## WHAT IS REQUIRED
From the entries below, transcribe exactly the lines between the line holding "ATOM 34 O O" and the line holding "ATOM 74 N N", inclusive; skip all other lines.
>>
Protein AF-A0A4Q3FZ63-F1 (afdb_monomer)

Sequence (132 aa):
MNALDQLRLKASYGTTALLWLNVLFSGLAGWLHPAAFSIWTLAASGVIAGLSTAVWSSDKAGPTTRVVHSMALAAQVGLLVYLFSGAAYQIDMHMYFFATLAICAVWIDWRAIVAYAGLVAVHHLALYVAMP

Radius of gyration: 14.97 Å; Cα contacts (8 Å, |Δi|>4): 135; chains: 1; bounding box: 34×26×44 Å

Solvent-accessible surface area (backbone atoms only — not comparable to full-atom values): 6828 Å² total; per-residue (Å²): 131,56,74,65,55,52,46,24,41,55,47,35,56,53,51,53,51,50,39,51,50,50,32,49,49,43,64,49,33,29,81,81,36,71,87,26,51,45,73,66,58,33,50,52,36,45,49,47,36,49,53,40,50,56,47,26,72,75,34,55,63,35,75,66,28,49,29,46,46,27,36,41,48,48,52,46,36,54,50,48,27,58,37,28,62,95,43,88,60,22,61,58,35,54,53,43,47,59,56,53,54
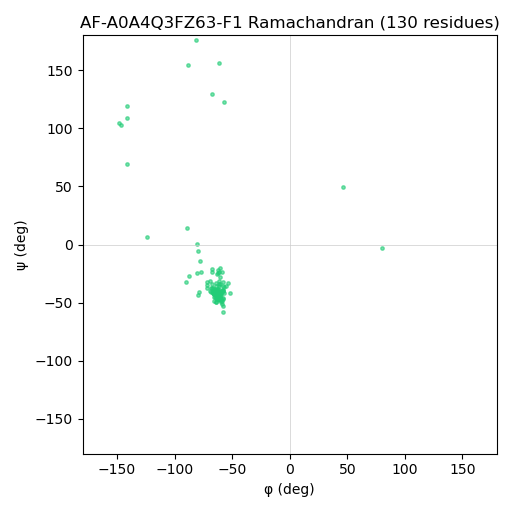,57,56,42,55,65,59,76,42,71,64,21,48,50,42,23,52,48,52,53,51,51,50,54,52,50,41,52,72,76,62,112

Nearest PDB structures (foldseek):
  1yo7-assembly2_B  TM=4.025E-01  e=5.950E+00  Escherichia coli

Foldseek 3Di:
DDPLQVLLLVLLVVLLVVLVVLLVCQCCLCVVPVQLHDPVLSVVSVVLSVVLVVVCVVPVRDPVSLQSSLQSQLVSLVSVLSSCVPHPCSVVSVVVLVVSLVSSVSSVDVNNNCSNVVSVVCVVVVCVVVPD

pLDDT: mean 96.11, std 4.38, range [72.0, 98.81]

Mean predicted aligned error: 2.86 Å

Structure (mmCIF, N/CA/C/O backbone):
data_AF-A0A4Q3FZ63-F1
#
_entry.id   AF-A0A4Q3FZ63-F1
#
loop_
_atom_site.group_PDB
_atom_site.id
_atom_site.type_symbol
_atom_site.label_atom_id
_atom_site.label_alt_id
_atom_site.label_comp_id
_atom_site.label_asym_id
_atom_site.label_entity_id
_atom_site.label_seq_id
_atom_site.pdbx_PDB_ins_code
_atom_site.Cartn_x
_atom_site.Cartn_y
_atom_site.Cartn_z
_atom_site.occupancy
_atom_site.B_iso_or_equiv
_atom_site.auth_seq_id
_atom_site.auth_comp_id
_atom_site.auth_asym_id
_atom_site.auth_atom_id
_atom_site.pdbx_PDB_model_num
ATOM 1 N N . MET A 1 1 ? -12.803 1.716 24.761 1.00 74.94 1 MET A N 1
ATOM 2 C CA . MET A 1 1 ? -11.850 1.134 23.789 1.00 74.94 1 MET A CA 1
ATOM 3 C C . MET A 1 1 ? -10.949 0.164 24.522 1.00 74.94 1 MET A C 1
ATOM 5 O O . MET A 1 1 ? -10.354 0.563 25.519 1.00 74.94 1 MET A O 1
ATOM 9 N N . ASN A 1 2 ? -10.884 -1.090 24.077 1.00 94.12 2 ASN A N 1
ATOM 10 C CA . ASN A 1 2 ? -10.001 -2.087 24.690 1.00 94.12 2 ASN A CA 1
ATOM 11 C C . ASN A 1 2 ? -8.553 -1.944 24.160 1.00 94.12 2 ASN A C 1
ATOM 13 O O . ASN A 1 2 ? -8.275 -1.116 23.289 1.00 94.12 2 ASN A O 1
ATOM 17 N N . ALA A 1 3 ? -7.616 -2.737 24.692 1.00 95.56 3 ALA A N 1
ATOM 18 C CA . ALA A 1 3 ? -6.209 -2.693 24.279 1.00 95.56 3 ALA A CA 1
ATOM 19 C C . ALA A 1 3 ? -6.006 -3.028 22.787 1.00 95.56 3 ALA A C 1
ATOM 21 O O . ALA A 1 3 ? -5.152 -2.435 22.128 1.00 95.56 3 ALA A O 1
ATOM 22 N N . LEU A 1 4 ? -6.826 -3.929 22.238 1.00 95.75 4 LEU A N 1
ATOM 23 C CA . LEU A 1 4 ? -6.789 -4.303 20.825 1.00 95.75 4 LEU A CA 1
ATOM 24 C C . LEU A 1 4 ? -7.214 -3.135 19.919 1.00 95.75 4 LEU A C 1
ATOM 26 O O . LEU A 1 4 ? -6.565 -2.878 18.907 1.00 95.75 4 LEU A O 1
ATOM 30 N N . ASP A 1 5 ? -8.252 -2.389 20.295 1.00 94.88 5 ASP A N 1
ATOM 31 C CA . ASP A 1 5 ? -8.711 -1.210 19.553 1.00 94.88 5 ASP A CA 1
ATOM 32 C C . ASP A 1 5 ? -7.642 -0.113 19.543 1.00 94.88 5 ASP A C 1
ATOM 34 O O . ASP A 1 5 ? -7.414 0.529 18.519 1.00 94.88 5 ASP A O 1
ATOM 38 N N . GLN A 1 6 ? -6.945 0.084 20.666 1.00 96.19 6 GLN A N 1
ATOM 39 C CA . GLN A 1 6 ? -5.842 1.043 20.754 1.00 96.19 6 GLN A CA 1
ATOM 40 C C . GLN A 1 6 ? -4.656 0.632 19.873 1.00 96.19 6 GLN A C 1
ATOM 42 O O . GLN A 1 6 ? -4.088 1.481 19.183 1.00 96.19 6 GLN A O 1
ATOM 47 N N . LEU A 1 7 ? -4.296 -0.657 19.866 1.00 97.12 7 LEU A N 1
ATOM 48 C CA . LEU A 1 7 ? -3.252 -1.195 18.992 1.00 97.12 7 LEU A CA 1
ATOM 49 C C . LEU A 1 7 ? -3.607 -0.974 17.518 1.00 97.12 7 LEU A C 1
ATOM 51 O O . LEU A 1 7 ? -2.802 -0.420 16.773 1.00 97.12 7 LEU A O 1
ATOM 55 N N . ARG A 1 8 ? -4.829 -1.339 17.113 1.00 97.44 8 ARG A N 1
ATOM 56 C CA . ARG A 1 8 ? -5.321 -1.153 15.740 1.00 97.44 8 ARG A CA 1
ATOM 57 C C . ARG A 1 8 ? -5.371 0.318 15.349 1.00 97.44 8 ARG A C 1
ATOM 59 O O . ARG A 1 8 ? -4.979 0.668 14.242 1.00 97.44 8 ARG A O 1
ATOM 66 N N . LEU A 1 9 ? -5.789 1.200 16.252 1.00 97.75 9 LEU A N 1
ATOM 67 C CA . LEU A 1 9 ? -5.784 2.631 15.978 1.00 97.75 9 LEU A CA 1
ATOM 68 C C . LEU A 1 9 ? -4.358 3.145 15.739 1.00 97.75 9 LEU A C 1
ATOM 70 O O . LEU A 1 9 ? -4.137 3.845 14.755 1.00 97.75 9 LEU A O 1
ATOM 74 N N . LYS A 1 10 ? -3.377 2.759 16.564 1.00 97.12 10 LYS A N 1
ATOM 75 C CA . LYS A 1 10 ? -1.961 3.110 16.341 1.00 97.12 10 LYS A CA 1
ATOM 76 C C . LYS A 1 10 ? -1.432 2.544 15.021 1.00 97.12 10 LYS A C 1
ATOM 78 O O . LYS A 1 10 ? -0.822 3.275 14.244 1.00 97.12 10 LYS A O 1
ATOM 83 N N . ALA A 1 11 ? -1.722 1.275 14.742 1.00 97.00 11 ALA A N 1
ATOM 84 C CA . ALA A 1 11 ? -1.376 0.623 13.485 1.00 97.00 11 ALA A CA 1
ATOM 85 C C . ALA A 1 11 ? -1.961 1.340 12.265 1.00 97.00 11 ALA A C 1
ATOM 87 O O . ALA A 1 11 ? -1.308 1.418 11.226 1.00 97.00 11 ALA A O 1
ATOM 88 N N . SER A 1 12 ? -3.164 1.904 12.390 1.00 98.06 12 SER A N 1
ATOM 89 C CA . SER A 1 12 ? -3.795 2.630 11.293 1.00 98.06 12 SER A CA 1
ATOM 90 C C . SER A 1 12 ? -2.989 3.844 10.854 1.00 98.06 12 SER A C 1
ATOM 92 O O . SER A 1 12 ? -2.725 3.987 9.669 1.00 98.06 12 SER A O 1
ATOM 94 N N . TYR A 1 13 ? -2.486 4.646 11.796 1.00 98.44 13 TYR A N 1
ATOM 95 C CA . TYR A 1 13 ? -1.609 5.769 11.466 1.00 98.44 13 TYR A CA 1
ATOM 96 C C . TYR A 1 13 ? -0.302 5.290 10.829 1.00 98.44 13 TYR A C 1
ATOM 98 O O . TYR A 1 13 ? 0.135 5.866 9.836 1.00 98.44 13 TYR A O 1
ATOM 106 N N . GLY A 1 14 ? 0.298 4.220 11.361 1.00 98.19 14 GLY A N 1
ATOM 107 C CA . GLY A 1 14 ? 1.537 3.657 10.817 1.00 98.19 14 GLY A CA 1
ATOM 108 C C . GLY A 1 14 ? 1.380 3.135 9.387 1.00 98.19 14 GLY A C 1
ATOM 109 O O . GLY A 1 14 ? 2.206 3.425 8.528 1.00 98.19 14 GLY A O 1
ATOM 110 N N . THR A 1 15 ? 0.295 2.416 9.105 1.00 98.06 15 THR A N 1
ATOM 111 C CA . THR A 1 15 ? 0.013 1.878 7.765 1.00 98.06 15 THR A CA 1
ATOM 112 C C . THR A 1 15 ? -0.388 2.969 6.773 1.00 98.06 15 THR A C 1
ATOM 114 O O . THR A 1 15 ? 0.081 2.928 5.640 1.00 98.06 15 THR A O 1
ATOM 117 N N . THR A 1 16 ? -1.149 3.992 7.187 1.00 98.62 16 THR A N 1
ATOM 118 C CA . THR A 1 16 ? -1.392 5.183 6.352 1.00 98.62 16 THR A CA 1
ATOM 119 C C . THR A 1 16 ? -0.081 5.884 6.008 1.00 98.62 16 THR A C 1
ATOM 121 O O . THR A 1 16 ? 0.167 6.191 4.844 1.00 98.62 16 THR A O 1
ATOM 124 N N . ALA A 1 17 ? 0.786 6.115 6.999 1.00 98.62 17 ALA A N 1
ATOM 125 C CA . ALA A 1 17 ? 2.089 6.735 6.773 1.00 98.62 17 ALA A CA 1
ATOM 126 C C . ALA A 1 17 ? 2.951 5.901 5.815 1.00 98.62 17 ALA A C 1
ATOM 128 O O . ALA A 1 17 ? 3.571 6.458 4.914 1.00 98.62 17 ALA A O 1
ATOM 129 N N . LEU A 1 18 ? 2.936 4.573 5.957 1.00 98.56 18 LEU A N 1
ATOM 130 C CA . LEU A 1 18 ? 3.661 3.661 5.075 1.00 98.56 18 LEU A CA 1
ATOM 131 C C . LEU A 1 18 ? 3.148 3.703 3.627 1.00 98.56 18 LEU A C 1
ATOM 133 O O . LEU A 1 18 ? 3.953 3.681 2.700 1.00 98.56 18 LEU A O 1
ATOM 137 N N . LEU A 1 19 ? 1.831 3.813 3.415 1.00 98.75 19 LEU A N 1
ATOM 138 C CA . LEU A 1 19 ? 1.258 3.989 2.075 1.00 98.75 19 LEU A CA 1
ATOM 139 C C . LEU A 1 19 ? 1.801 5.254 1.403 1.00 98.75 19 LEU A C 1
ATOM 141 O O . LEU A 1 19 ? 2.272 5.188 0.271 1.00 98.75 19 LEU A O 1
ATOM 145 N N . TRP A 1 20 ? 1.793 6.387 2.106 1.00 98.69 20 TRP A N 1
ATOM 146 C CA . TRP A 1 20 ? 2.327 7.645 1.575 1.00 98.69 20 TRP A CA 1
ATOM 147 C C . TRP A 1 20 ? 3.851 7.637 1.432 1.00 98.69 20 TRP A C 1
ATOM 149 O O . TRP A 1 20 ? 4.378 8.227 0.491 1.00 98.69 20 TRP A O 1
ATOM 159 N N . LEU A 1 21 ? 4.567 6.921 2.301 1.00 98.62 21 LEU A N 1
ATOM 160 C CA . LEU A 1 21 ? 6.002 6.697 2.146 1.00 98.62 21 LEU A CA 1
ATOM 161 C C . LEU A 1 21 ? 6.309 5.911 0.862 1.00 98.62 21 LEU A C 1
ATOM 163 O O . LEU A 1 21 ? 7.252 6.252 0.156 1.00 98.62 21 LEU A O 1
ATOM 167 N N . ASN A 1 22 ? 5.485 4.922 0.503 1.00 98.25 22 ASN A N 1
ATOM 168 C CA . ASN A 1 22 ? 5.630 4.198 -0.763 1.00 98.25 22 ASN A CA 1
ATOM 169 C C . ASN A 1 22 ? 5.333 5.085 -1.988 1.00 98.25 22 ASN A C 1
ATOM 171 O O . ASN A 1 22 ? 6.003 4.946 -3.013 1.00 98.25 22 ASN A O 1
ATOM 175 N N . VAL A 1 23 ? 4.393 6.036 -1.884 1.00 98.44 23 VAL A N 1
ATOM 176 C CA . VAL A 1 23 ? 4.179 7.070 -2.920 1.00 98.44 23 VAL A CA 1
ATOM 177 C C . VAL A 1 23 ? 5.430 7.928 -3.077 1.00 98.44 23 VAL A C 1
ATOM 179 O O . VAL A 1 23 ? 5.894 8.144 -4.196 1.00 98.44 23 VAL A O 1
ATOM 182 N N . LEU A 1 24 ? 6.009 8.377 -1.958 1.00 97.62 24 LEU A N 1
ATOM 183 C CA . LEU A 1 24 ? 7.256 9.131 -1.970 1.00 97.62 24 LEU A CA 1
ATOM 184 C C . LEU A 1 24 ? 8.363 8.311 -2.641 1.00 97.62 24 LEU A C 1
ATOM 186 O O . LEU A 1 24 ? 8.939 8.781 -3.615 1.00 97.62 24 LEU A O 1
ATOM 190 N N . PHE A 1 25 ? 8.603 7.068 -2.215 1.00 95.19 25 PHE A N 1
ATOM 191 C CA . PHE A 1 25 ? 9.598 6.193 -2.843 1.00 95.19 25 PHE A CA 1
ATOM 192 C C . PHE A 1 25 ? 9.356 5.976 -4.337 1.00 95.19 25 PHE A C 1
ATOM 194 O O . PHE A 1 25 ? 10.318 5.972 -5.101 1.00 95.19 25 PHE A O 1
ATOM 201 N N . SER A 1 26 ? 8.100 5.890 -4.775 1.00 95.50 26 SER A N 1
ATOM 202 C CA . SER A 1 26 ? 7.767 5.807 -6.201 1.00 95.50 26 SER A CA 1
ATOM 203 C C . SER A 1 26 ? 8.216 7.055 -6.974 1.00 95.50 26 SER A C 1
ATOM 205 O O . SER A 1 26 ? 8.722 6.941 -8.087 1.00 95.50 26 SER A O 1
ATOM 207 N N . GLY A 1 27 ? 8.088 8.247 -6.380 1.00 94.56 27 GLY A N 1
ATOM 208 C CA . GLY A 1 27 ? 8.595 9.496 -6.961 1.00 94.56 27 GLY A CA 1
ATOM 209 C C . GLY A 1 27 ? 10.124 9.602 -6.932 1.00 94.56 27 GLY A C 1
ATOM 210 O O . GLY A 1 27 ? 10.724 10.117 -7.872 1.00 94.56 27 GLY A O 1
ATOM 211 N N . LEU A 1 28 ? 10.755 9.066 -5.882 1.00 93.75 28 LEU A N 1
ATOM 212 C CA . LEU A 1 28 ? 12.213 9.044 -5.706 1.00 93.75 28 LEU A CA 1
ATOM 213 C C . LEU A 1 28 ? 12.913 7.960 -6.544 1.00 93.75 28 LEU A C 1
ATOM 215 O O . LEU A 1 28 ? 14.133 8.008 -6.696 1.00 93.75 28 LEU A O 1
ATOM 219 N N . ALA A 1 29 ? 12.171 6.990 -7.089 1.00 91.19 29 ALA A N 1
<<
## EXERCISE RESPONSE
ATOM 34 O O . ASP A 1 5 ? -7.414 0.529 18.519 1.00 94.88 5 ASP A O 1
ATOM 38 N N . GLN A 1 6 ? -6.945 0.084 20.666 1.00 96.19 6 GLN A N 1
ATOM 39 C CA . GLN A 1 6 ? -5.842 1.043 20.754 1.00 96.19 6 GLN A CA 1
ATOM 40 C C . GLN A 1 6 ? -4.656 0.632 19.873 1.00 96.19 6 GLN A C 1
ATOM 42 O O . GLN A 1 6 ? -4.088 1.481 19.183 1.00 96.19 6 GLN A O 1
ATOM 47 N N . LEU A 1 7 ? -4.296 -0.657 19.866 1.00 97.12 7 LEU A N 1
ATOM 48 C CA . LEU A 1 7 ? -3.252 -1.195 18.992 1.00 97.12 7 LEU A CA 1
ATOM 49 C C . LEU A 1 7 ? -3.607 -0.974 17.518 1.00 97.12 7 LEU A C 1
ATOM 51 O O . LEU A 1 7 ? -2.802 -0.420 16.773 1.00 97.12 7 LEU A O 1
ATOM 55 N N . ARG A 1 8 ? -4.829 -1.339 17.113 1.00 97.44 8 ARG A N 1
ATOM 56 C CA . ARG A 1 8 ? -5.321 -1.153 15.740 1.00 97.44 8 ARG A CA 1
ATOM 57 C C . ARG A 1 8 ? -5.371 0.318 15.349 1.00 97.44 8 ARG A C 1
ATOM 59 O O . ARG A 1 8 ? -4.979 0.668 14.242 1.00 97.44 8 ARG A O 1
ATOM 66 N N . LEU A 1 9 ? -5.789 1.200 16.252 1.00 97.75 9 LEU A N 1
ATOM 67 C CA . LEU A 1 9 ? -5.784 2.631 15.978 1.00 97.75 9 LEU A CA 1
ATOM 68 C C . LEU A 1 9 ? -4.358 3.145 15.739 1.00 97.75 9 LEU A C 1
ATOM 70 O O . LEU A 1 9 ? -4.137 3.845 14.755 1.00 97.75 9 LEU A O 1
ATOM 74 N N . LYS A 1 10 ? -3.377 2.759 16.564 1.00 97.12 10 LYS A N 1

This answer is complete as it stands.